Entries taken from a collection
[Start of Attachment]

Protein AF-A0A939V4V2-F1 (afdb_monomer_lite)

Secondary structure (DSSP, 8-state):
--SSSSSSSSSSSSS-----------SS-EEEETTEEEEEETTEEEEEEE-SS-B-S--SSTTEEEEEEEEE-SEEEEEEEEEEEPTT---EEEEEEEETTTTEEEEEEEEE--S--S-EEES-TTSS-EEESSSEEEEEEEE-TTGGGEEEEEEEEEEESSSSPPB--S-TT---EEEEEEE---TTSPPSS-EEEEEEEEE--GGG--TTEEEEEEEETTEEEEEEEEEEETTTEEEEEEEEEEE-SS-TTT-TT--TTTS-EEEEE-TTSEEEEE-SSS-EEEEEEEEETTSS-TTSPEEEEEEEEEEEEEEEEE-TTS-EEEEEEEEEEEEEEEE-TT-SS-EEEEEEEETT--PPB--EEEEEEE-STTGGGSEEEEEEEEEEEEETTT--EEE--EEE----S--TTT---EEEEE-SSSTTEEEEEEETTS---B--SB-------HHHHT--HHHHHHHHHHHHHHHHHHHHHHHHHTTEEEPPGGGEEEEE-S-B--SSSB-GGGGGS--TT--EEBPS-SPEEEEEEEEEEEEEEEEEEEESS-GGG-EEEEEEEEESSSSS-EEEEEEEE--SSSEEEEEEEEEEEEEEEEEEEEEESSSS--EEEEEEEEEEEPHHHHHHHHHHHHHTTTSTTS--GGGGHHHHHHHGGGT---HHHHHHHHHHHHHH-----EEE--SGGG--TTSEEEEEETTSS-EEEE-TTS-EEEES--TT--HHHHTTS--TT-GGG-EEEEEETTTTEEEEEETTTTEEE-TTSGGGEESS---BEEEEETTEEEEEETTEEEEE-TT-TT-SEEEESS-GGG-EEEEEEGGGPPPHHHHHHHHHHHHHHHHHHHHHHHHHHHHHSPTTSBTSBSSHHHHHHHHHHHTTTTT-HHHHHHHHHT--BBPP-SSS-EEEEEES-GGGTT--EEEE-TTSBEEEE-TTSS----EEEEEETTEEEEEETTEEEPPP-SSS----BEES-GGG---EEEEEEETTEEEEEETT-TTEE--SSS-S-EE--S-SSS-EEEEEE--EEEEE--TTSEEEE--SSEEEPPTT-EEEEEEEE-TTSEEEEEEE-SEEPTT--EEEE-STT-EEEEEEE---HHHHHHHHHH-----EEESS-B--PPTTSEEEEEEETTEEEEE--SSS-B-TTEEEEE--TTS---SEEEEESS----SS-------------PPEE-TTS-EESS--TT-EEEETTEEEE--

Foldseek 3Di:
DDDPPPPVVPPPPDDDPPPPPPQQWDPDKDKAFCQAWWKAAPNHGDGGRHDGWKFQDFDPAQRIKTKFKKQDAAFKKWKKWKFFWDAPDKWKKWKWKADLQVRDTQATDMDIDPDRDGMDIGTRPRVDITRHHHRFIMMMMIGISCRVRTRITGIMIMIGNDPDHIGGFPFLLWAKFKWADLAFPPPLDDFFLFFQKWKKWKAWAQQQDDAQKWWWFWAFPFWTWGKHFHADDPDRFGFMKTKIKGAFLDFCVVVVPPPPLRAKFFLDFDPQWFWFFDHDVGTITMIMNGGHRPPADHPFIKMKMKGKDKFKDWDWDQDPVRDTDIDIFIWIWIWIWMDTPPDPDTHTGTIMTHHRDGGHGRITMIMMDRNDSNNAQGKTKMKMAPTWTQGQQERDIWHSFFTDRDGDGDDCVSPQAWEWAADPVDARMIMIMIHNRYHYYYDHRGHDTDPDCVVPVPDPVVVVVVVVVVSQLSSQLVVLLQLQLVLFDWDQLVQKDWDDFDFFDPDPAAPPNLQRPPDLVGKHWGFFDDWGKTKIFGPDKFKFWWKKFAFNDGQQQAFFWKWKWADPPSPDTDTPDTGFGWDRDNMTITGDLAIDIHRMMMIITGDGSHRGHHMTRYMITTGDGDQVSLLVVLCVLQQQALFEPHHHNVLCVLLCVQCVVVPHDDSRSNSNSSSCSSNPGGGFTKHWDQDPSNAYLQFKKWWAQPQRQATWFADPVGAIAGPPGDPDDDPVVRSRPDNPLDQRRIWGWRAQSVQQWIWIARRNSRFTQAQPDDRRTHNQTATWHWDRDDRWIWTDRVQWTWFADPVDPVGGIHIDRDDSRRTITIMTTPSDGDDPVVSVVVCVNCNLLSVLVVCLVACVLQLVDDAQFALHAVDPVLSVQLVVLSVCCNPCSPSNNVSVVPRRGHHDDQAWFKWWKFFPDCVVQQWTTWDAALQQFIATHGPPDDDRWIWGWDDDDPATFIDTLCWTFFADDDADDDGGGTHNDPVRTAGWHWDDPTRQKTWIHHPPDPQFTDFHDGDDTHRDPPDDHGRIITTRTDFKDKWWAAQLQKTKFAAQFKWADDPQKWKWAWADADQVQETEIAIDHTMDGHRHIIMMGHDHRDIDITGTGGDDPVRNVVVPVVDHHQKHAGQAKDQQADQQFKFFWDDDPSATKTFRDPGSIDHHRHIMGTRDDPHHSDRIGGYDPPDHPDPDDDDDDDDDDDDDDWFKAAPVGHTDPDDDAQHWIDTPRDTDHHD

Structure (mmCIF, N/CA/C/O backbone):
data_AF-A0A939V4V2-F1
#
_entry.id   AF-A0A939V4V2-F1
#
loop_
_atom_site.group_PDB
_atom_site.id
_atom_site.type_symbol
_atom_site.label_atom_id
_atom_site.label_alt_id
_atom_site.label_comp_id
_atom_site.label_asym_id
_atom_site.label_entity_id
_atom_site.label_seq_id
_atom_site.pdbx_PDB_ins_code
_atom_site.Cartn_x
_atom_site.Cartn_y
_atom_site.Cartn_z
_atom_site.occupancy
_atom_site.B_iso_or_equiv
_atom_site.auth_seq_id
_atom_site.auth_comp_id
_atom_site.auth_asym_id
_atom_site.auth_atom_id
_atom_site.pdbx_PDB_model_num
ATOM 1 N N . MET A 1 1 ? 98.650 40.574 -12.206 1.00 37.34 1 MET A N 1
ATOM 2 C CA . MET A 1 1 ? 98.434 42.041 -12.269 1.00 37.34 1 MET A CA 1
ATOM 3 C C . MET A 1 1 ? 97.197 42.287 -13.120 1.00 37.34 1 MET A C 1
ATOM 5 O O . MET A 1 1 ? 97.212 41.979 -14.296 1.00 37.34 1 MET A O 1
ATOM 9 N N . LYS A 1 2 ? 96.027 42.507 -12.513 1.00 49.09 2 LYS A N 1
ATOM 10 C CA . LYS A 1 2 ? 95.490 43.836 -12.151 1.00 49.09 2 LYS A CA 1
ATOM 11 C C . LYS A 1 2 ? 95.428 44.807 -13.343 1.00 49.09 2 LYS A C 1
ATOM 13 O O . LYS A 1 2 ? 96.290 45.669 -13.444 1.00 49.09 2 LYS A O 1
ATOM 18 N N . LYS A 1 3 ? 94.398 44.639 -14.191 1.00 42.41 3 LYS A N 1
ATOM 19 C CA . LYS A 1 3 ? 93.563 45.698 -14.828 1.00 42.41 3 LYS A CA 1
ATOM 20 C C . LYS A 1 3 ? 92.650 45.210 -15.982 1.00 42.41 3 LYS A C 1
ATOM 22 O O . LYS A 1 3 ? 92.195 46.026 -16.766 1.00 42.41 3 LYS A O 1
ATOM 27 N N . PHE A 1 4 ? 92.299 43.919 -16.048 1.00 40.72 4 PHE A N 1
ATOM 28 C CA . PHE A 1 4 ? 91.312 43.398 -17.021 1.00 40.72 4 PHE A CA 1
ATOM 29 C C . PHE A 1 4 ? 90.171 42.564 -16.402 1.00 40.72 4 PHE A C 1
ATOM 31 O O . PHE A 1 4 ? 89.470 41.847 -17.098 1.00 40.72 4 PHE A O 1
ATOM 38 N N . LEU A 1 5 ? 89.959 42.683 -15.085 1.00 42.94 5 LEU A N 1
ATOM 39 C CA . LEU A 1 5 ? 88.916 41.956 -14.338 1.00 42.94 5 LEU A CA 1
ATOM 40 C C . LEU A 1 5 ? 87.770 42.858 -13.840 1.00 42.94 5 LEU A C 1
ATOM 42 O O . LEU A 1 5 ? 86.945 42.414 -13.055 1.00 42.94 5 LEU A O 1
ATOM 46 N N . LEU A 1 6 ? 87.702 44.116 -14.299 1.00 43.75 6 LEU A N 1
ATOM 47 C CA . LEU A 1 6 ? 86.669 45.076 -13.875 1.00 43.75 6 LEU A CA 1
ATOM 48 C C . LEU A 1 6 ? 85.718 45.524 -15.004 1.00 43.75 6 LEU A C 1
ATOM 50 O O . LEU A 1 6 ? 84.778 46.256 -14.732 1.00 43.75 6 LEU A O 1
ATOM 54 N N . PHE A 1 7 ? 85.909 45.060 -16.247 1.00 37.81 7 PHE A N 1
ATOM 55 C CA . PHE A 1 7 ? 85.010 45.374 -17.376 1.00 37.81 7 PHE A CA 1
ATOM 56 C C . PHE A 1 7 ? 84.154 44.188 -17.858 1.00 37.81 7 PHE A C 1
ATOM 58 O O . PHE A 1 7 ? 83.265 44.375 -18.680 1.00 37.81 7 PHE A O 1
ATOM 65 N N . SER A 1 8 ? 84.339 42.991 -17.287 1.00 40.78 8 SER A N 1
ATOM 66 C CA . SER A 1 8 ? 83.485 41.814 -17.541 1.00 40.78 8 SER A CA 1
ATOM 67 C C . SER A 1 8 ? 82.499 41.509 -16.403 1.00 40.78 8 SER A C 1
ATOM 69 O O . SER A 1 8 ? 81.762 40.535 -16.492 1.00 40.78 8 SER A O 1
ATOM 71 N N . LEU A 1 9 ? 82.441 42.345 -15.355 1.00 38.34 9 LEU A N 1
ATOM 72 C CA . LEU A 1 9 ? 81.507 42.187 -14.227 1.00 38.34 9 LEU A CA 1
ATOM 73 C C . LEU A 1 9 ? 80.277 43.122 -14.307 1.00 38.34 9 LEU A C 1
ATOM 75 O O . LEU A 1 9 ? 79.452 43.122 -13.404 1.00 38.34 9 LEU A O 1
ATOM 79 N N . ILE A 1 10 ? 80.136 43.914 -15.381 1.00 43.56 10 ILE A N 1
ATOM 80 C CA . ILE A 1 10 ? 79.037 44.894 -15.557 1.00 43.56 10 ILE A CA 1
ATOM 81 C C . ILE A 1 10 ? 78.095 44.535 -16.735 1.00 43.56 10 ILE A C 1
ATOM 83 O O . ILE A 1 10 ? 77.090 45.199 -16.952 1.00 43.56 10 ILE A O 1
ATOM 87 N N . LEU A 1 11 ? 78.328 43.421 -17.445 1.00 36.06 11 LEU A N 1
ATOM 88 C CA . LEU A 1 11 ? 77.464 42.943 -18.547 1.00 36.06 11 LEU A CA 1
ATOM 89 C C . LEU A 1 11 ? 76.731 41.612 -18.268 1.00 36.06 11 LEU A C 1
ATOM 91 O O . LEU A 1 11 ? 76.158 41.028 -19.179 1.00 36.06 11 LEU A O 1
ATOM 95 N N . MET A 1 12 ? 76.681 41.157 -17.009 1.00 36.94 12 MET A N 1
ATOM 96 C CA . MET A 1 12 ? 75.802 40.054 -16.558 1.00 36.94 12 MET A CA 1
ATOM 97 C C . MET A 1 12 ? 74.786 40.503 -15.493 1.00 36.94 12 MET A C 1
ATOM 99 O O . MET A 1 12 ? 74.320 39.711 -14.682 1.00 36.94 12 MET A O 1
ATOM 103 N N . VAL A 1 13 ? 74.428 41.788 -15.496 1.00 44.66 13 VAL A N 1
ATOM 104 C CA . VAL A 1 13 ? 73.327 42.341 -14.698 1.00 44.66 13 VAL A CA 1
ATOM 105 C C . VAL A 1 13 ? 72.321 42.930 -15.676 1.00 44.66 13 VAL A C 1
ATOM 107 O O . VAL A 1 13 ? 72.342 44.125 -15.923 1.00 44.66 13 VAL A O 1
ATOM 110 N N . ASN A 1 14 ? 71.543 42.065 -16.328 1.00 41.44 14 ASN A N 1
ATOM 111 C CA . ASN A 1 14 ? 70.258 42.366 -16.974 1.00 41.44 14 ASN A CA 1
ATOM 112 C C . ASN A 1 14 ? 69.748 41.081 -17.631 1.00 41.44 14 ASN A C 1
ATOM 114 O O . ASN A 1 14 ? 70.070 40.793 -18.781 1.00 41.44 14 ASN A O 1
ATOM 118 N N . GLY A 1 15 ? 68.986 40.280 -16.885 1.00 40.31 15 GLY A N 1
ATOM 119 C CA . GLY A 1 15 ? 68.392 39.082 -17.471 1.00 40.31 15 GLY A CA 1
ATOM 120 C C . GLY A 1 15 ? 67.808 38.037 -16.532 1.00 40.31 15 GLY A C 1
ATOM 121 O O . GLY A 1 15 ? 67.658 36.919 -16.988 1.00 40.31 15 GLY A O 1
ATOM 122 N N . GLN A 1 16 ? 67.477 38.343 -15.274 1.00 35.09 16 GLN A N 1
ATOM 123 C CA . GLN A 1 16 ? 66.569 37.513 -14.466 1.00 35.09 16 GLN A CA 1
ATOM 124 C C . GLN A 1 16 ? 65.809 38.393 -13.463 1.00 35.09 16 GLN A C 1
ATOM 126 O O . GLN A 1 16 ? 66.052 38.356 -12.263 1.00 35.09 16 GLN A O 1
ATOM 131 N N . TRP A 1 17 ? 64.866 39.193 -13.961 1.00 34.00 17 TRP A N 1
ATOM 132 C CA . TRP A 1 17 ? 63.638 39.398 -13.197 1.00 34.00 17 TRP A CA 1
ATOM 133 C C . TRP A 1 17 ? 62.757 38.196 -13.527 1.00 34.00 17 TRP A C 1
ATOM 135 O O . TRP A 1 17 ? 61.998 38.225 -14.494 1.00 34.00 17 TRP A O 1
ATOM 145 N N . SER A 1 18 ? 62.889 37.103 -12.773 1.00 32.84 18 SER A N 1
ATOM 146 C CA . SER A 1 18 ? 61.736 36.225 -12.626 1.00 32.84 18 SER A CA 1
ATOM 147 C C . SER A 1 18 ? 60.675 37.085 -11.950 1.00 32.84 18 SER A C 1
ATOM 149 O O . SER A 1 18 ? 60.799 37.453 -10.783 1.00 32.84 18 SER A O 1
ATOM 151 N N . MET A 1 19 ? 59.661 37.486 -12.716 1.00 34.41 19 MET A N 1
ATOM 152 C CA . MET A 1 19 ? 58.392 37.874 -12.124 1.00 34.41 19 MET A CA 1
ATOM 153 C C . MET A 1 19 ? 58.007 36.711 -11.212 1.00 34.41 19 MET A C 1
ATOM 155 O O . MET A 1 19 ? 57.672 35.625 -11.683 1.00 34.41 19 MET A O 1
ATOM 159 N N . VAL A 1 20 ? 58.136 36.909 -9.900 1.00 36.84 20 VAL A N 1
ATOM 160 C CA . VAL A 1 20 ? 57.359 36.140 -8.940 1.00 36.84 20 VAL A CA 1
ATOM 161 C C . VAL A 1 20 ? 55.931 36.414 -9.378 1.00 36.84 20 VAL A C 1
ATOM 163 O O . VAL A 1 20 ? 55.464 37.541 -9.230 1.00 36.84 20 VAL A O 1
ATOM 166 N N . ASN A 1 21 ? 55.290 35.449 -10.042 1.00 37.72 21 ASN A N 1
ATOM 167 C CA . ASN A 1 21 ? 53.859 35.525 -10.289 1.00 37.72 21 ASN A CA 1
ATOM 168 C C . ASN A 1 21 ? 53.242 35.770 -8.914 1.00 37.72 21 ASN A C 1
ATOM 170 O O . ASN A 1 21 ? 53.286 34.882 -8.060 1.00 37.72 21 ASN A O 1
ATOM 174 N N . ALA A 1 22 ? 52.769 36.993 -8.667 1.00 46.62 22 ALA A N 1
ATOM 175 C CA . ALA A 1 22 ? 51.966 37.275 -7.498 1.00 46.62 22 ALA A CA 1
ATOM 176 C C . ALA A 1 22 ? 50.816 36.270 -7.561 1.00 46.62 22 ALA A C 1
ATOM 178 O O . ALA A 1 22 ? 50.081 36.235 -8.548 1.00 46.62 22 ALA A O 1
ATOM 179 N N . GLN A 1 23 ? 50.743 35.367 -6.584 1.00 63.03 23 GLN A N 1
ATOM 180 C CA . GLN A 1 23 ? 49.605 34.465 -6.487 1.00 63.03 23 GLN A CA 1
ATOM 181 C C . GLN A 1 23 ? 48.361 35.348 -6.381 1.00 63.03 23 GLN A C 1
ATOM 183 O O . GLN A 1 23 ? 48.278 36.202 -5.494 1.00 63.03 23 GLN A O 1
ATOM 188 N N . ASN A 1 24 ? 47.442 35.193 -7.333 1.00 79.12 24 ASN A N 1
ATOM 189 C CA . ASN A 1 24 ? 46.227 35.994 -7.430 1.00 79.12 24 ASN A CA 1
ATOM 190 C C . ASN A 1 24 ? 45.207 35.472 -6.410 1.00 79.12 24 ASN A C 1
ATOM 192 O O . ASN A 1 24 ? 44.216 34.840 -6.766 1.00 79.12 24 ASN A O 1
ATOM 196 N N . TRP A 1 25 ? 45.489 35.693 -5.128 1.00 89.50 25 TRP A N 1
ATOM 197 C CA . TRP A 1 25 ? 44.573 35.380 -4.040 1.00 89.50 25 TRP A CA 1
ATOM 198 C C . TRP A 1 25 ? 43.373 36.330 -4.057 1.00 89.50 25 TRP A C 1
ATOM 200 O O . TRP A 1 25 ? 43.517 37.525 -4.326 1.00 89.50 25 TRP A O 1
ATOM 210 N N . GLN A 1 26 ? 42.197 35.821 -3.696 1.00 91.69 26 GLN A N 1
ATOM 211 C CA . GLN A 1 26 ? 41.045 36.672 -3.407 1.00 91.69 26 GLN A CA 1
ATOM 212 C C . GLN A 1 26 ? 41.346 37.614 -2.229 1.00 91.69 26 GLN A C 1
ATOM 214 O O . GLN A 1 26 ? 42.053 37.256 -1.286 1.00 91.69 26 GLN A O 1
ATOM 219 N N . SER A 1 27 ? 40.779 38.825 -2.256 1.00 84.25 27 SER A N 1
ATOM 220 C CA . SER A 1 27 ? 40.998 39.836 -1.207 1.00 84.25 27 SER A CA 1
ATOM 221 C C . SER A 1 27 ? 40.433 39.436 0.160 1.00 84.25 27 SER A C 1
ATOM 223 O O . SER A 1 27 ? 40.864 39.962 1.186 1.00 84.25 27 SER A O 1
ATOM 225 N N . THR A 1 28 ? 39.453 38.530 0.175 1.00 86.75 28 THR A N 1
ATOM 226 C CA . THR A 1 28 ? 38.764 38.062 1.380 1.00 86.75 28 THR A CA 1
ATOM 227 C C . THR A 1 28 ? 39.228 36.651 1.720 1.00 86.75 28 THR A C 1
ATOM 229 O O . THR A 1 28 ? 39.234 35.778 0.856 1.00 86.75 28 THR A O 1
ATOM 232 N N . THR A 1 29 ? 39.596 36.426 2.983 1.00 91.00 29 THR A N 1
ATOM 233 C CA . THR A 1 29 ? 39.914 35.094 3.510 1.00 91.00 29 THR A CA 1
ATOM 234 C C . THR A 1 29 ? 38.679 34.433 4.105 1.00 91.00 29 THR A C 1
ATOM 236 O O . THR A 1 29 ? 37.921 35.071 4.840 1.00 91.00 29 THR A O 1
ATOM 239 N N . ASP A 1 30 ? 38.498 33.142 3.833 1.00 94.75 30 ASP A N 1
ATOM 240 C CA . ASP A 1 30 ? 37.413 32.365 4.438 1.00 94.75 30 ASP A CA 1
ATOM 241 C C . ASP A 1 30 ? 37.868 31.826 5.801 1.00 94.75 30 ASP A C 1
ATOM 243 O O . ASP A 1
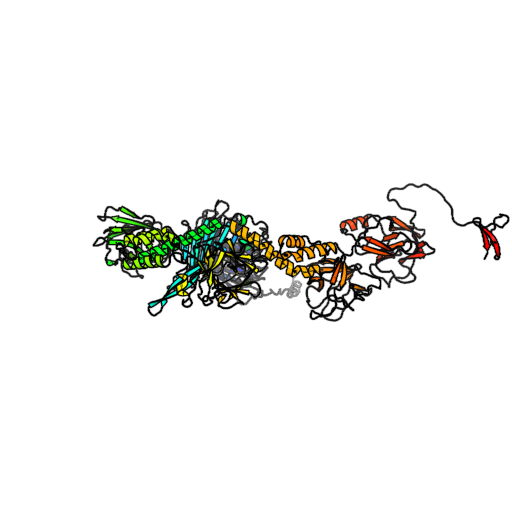 30 ? 39.041 31.487 5.981 1.00 94.75 30 ASP A O 1
ATOM 247 N N . LYS A 1 31 ? 36.962 31.752 6.783 1.00 93.00 31 LYS A N 1
ATOM 248 C CA . LYS A 1 31 ? 37.278 31.314 8.154 1.00 93.00 31 LYS A CA 1
ATOM 249 C C . LYS A 1 31 ? 36.416 30.135 8.583 1.00 93.00 31 LYS A C 1
ATOM 251 O O . LYS A 1 31 ? 35.196 30.221 8.487 1.00 93.00 31 LYS A O 1
ATOM 256 N N . MET A 1 32 ? 37.048 29.103 9.147 1.00 92.75 32 MET A N 1
ATOM 257 C CA . MET A 1 32 ? 36.379 27.918 9.704 1.00 92.75 32 MET A CA 1
ATOM 258 C C . MET A 1 32 ? 36.703 27.731 11.181 1.00 92.75 32 MET A C 1
ATOM 260 O O . MET A 1 32 ? 37.809 28.018 11.624 1.00 92.75 32 MET A O 1
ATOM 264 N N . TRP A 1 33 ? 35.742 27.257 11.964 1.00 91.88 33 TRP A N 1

[End of Attachment]

# What to do:
Word for word, return the lines from the one holding "ATOM 257 C CA" through the end of the entries above.

# Response below:
ATOM 257 C CA . MET A 1 32 ? 36.379 27.918 9.704 1.00 92.75 32 MET A CA 1
ATOM 258 C C . MET A 1 32 ? 36.703 27.731 11.181 1.00 92.75 32 MET A C 1
ATOM 260 O O . MET A 1 32 ? 37.809 28.018 11.624 1.00 92.75 32 MET A O 1
ATOM 264 N N . TRP A 1 33 ? 35.742 27.257 11.964 1.00 91.88 33 TRP A N 1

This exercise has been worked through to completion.